Much has been written about how progressives have undermined family, marriage, and relationships, but little about how they’ve also damaged friendships. The erosion of traditional values, secularization, and relativism share blame. Empty souls quickly try to fill their loneliness with technology and the illusion of social connection, dulling the pain of isolation.

 

Without wanting to scare off the TikTok generation, I think that one of the best analyses of friendship is found in Aristotle’s Nicomachean Ethics. The philosopher identifies three kinds: friendships of utility, common but fragile; friendships of pleasure, in which enjoyment matters most; and friendships of virtue, the ideal form, grounded in loyalty and trust. I would add a fourth type: political friendship, which can be summed up in one word — nonexistent.

 

What once sustained friendship was a code of honor. Today, relativism erodes honor and commitment because it claims that there are as many truths as there are people and circumstances. What one person sees as betrayal, another may not.
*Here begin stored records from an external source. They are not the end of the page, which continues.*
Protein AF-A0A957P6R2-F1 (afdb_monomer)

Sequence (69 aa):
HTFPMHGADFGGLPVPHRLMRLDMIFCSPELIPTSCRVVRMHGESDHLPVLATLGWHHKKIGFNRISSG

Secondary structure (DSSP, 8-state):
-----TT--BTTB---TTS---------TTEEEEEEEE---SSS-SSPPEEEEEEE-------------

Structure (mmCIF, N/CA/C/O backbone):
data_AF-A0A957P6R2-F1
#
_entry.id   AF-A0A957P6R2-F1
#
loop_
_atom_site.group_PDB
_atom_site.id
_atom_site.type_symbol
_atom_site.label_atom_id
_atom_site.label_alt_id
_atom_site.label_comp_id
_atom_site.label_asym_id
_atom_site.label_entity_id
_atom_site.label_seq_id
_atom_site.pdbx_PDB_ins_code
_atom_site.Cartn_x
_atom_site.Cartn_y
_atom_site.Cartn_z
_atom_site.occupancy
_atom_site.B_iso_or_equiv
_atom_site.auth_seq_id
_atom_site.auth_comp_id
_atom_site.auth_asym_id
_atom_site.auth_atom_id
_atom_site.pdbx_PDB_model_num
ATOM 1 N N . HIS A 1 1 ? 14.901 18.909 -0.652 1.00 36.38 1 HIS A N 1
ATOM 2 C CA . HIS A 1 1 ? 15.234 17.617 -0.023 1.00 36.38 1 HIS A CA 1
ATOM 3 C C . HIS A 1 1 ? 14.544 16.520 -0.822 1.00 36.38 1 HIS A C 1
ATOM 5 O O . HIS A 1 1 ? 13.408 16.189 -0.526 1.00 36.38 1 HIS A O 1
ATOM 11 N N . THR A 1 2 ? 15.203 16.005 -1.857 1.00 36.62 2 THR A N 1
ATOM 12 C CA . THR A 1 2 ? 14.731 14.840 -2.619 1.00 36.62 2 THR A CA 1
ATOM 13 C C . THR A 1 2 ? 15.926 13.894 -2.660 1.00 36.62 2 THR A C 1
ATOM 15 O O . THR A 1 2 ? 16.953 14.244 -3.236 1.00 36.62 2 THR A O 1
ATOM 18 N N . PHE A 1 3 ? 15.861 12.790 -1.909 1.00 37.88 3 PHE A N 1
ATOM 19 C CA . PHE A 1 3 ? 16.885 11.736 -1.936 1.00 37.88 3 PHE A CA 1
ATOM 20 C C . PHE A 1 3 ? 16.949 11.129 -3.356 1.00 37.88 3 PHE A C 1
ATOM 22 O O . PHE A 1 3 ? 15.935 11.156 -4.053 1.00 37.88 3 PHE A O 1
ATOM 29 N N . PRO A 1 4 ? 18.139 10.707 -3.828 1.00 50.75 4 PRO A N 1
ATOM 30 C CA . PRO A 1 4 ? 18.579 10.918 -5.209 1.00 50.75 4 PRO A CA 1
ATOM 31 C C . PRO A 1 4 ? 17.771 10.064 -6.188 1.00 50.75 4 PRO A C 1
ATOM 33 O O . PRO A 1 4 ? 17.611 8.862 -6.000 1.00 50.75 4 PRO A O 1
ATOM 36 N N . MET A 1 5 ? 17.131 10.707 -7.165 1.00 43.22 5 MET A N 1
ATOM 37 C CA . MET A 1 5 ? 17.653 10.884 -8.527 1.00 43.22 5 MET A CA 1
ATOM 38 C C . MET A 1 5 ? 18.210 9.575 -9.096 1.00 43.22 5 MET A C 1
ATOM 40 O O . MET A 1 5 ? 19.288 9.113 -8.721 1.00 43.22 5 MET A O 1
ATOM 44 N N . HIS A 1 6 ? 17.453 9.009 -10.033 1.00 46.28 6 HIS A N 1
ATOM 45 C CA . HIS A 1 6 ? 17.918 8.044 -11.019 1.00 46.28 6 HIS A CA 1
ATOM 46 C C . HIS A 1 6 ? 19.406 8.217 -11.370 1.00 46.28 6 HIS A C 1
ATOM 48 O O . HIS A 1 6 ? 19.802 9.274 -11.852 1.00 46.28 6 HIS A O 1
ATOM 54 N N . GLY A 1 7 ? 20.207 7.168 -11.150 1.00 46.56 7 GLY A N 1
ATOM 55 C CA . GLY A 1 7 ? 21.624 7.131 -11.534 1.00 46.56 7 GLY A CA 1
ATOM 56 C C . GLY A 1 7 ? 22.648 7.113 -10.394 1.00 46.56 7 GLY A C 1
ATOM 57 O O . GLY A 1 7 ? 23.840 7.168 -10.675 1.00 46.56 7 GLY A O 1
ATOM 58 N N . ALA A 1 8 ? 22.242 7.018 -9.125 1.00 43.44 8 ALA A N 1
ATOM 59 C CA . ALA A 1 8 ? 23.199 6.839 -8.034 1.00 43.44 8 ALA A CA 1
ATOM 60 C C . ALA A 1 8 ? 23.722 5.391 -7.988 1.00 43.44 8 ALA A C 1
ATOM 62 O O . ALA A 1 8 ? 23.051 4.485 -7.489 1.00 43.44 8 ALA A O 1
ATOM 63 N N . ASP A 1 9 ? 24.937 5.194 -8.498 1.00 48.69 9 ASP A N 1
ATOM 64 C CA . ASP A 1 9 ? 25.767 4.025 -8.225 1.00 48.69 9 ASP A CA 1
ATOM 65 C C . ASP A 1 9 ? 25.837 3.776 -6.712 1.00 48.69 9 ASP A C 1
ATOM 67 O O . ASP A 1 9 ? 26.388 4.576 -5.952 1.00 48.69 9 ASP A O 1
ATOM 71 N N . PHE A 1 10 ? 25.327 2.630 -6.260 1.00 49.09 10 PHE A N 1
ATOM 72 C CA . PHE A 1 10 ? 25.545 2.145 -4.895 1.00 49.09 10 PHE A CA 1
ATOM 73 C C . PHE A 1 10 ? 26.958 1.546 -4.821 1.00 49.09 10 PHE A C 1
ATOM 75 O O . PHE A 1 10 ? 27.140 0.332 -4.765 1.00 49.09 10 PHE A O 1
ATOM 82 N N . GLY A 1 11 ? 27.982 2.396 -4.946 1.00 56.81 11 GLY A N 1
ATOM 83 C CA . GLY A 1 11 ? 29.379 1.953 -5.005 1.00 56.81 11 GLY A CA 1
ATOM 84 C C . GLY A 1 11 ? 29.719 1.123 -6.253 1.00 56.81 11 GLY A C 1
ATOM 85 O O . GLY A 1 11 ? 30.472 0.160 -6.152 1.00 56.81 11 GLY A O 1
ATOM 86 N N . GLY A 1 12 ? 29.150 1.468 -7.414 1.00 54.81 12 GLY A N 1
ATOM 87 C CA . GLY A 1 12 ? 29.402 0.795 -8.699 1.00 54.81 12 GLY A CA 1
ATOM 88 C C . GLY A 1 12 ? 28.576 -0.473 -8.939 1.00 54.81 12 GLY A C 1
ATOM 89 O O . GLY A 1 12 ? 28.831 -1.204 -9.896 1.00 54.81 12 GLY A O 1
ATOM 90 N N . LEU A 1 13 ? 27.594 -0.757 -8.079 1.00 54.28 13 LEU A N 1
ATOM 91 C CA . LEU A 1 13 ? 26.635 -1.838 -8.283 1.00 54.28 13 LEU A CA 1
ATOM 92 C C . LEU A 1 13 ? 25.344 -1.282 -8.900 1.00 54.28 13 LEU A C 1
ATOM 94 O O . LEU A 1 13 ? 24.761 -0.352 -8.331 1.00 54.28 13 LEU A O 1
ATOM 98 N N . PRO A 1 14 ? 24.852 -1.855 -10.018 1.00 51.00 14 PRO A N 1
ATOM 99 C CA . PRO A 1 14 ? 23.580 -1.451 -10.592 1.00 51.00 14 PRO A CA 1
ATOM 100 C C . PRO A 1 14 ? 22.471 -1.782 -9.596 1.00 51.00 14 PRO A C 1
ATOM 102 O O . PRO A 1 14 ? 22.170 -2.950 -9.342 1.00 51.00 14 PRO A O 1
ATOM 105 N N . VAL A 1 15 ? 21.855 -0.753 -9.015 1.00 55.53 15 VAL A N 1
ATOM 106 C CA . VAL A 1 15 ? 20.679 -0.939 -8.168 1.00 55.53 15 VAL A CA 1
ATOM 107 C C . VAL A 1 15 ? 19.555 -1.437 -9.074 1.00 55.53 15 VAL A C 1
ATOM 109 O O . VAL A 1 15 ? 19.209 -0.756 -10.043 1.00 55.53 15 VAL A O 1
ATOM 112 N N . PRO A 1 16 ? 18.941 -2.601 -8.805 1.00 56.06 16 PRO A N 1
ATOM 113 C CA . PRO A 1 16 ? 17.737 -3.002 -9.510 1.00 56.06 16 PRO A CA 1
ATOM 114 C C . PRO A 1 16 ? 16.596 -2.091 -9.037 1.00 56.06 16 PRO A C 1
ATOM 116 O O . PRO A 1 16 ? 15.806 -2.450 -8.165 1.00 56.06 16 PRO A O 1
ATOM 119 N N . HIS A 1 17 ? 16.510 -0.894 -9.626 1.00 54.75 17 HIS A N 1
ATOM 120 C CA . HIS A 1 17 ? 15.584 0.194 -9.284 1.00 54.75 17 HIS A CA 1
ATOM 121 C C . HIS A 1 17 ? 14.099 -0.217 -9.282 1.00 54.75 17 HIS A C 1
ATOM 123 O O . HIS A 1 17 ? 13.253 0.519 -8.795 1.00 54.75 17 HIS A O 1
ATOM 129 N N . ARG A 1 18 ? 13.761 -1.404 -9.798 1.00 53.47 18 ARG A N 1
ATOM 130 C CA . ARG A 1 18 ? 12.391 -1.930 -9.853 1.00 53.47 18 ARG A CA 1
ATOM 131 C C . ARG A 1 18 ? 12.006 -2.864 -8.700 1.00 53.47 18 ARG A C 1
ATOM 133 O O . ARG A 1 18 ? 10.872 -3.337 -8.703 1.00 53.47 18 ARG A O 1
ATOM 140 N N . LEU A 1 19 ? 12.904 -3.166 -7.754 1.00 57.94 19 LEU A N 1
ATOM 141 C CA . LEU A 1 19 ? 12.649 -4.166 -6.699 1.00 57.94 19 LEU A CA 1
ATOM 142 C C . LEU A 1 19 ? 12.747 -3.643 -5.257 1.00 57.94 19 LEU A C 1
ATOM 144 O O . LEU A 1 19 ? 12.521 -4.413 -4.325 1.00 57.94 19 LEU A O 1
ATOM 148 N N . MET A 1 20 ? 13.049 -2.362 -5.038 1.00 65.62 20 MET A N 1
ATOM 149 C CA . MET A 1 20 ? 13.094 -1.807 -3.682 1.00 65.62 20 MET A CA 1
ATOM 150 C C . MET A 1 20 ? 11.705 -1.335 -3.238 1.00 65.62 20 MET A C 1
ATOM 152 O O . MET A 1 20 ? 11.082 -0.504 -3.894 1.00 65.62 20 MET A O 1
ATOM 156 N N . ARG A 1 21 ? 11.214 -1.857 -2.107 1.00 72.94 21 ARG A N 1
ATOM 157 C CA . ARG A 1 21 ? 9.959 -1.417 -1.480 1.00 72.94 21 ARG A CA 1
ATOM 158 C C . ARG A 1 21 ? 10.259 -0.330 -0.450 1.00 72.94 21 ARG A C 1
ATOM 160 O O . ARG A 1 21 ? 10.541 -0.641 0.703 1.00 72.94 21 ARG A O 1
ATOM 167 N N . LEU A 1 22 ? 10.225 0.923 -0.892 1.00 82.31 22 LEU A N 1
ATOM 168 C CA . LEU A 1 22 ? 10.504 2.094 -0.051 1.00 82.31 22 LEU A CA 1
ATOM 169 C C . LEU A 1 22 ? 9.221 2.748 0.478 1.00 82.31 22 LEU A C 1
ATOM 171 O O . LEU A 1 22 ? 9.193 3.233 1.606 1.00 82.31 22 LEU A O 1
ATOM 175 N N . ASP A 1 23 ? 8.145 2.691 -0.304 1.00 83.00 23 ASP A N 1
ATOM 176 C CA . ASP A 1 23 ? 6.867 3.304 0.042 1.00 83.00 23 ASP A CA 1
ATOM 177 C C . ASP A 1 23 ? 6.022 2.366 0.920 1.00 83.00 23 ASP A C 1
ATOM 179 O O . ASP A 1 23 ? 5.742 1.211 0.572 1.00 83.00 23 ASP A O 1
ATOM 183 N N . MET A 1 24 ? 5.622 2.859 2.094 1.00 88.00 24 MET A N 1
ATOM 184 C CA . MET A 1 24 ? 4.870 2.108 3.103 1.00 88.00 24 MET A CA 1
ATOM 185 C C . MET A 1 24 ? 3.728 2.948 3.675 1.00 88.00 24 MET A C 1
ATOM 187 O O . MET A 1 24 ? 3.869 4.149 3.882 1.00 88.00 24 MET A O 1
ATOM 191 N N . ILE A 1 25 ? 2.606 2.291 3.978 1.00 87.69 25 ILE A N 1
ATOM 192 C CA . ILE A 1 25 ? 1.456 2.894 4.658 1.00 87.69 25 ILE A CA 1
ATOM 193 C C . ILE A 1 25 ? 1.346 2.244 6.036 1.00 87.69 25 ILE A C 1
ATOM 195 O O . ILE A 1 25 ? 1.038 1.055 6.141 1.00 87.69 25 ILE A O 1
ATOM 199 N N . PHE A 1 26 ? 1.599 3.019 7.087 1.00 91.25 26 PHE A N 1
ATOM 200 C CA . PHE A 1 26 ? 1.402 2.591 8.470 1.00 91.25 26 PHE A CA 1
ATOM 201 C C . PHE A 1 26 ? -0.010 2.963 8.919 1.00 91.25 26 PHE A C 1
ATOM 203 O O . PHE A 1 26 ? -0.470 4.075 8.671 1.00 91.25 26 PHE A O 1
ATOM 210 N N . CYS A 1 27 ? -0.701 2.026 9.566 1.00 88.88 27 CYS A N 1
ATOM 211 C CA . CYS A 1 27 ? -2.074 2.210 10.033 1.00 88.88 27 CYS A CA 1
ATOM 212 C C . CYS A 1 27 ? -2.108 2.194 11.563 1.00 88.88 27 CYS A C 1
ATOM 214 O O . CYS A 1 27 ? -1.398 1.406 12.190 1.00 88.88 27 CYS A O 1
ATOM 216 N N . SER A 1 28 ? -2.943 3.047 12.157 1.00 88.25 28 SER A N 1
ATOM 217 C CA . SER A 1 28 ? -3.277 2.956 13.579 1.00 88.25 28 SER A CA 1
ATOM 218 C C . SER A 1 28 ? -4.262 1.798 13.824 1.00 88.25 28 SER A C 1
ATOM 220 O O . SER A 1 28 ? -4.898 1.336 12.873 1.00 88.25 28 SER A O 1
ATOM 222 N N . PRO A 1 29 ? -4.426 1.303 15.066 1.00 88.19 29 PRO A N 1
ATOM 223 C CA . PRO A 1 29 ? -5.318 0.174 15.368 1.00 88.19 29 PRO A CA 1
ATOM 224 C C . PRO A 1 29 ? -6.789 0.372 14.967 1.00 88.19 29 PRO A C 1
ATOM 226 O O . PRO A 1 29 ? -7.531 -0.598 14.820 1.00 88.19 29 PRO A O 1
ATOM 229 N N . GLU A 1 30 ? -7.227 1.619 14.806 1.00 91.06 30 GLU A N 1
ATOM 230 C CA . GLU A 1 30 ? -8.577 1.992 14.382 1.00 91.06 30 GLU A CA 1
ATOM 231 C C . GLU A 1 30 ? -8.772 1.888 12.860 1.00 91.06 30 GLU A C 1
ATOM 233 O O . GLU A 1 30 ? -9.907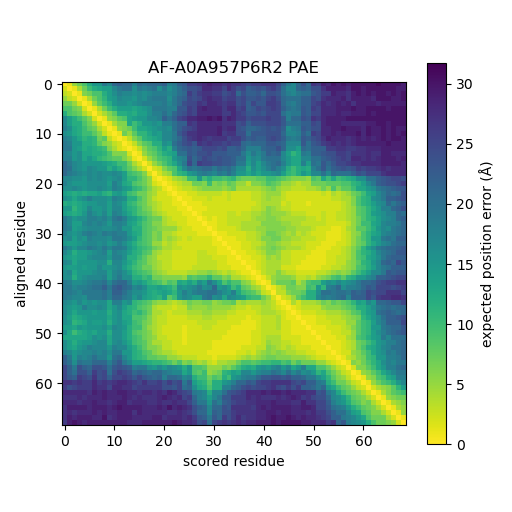 1.909 12.383 1.00 91.06 30 GLU A O 1
ATOM 238 N N . LEU A 1 31 ? -7.689 1.764 12.087 1.00 92.31 31 LEU A N 1
ATOM 239 C CA . LEU A 1 31 ? -7.701 1.640 10.632 1.00 92.31 31 LEU A CA 1
ATOM 240 C C . LEU A 1 31 ? -7.283 0.229 10.220 1.00 92.31 31 LEU A C 1
ATOM 242 O O . LEU A 1 31 ? -6.118 -0.153 10.303 1.00 92.31 31 LEU A O 1
ATOM 246 N N . ILE A 1 32 ? -8.245 -0.545 9.727 1.00 91.06 32 ILE A N 1
ATOM 247 C CA . ILE A 1 32 ? -8.032 -1.924 9.292 1.00 91.06 32 ILE A CA 1
ATOM 248 C C . ILE A 1 32 ? -7.777 -1.935 7.780 1.00 91.06 32 ILE A C 1
ATOM 250 O O . ILE A 1 32 ? -8.687 -1.604 7.019 1.00 91.06 32 ILE A O 1
ATOM 254 N N . PRO A 1 33 ? -6.592 -2.338 7.295 1.00 90.62 33 PRO A N 1
ATOM 255 C CA . PRO A 1 33 ? -6.359 -2.470 5.862 1.00 90.62 33 PRO A CA 1
ATOM 256 C C . PRO A 1 33 ? -7.194 -3.617 5.278 1.00 90.62 33 PRO A C 1
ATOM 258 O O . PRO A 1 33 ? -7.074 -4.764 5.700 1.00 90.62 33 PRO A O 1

The corollary: When everyone has his own truth, you can kiss friendship goodbye.

 

Ties to people and places once shaped social bonds. Today, progressive ideas distrust roots, encourage vague globalism, and promote dynamic identities that are often imaginary. The secularization of society has created a more hedonistic culture that prevents selfless friendship, while the breakdown of old codes of civility has eroded even common courtesy: Small gestures for others, though ornamental, once smoothed everyday life. Instead, we’ve inherited from progressive psychology a flood of self-help books and therapies that tell people to “empower” themselves, convincing them that the world owes them and that they can treat human relationships like supermarket goods: If it doesn’t add value, take it off the shelf. If only we could do the same with politicians.

 

Of all the poisonous ideas in the coffee-mug self-help literature, perhaps the vilest is the concept of “toxic people.” Toxic would be to drink bleach or swallow your phone battery. Your brother-in-law Charles may be an idiot, and maybe you should steer clear of him, but he’s not “toxic.” This cheap philosophy dehumanizes people, leaves them more vulnerable to loneliness, and makes them forget the real value of close friends. Suffering alongside a friend has become unthinkable in an age when people drop friends who are struggling because, for example, as I once heard an “influencer” say, “they give off bad energy and that could hurt my skin.” In the end, when all her troublesome friends are discarded, I hope that girl has a loyal cat to turn to for advice about loneliness.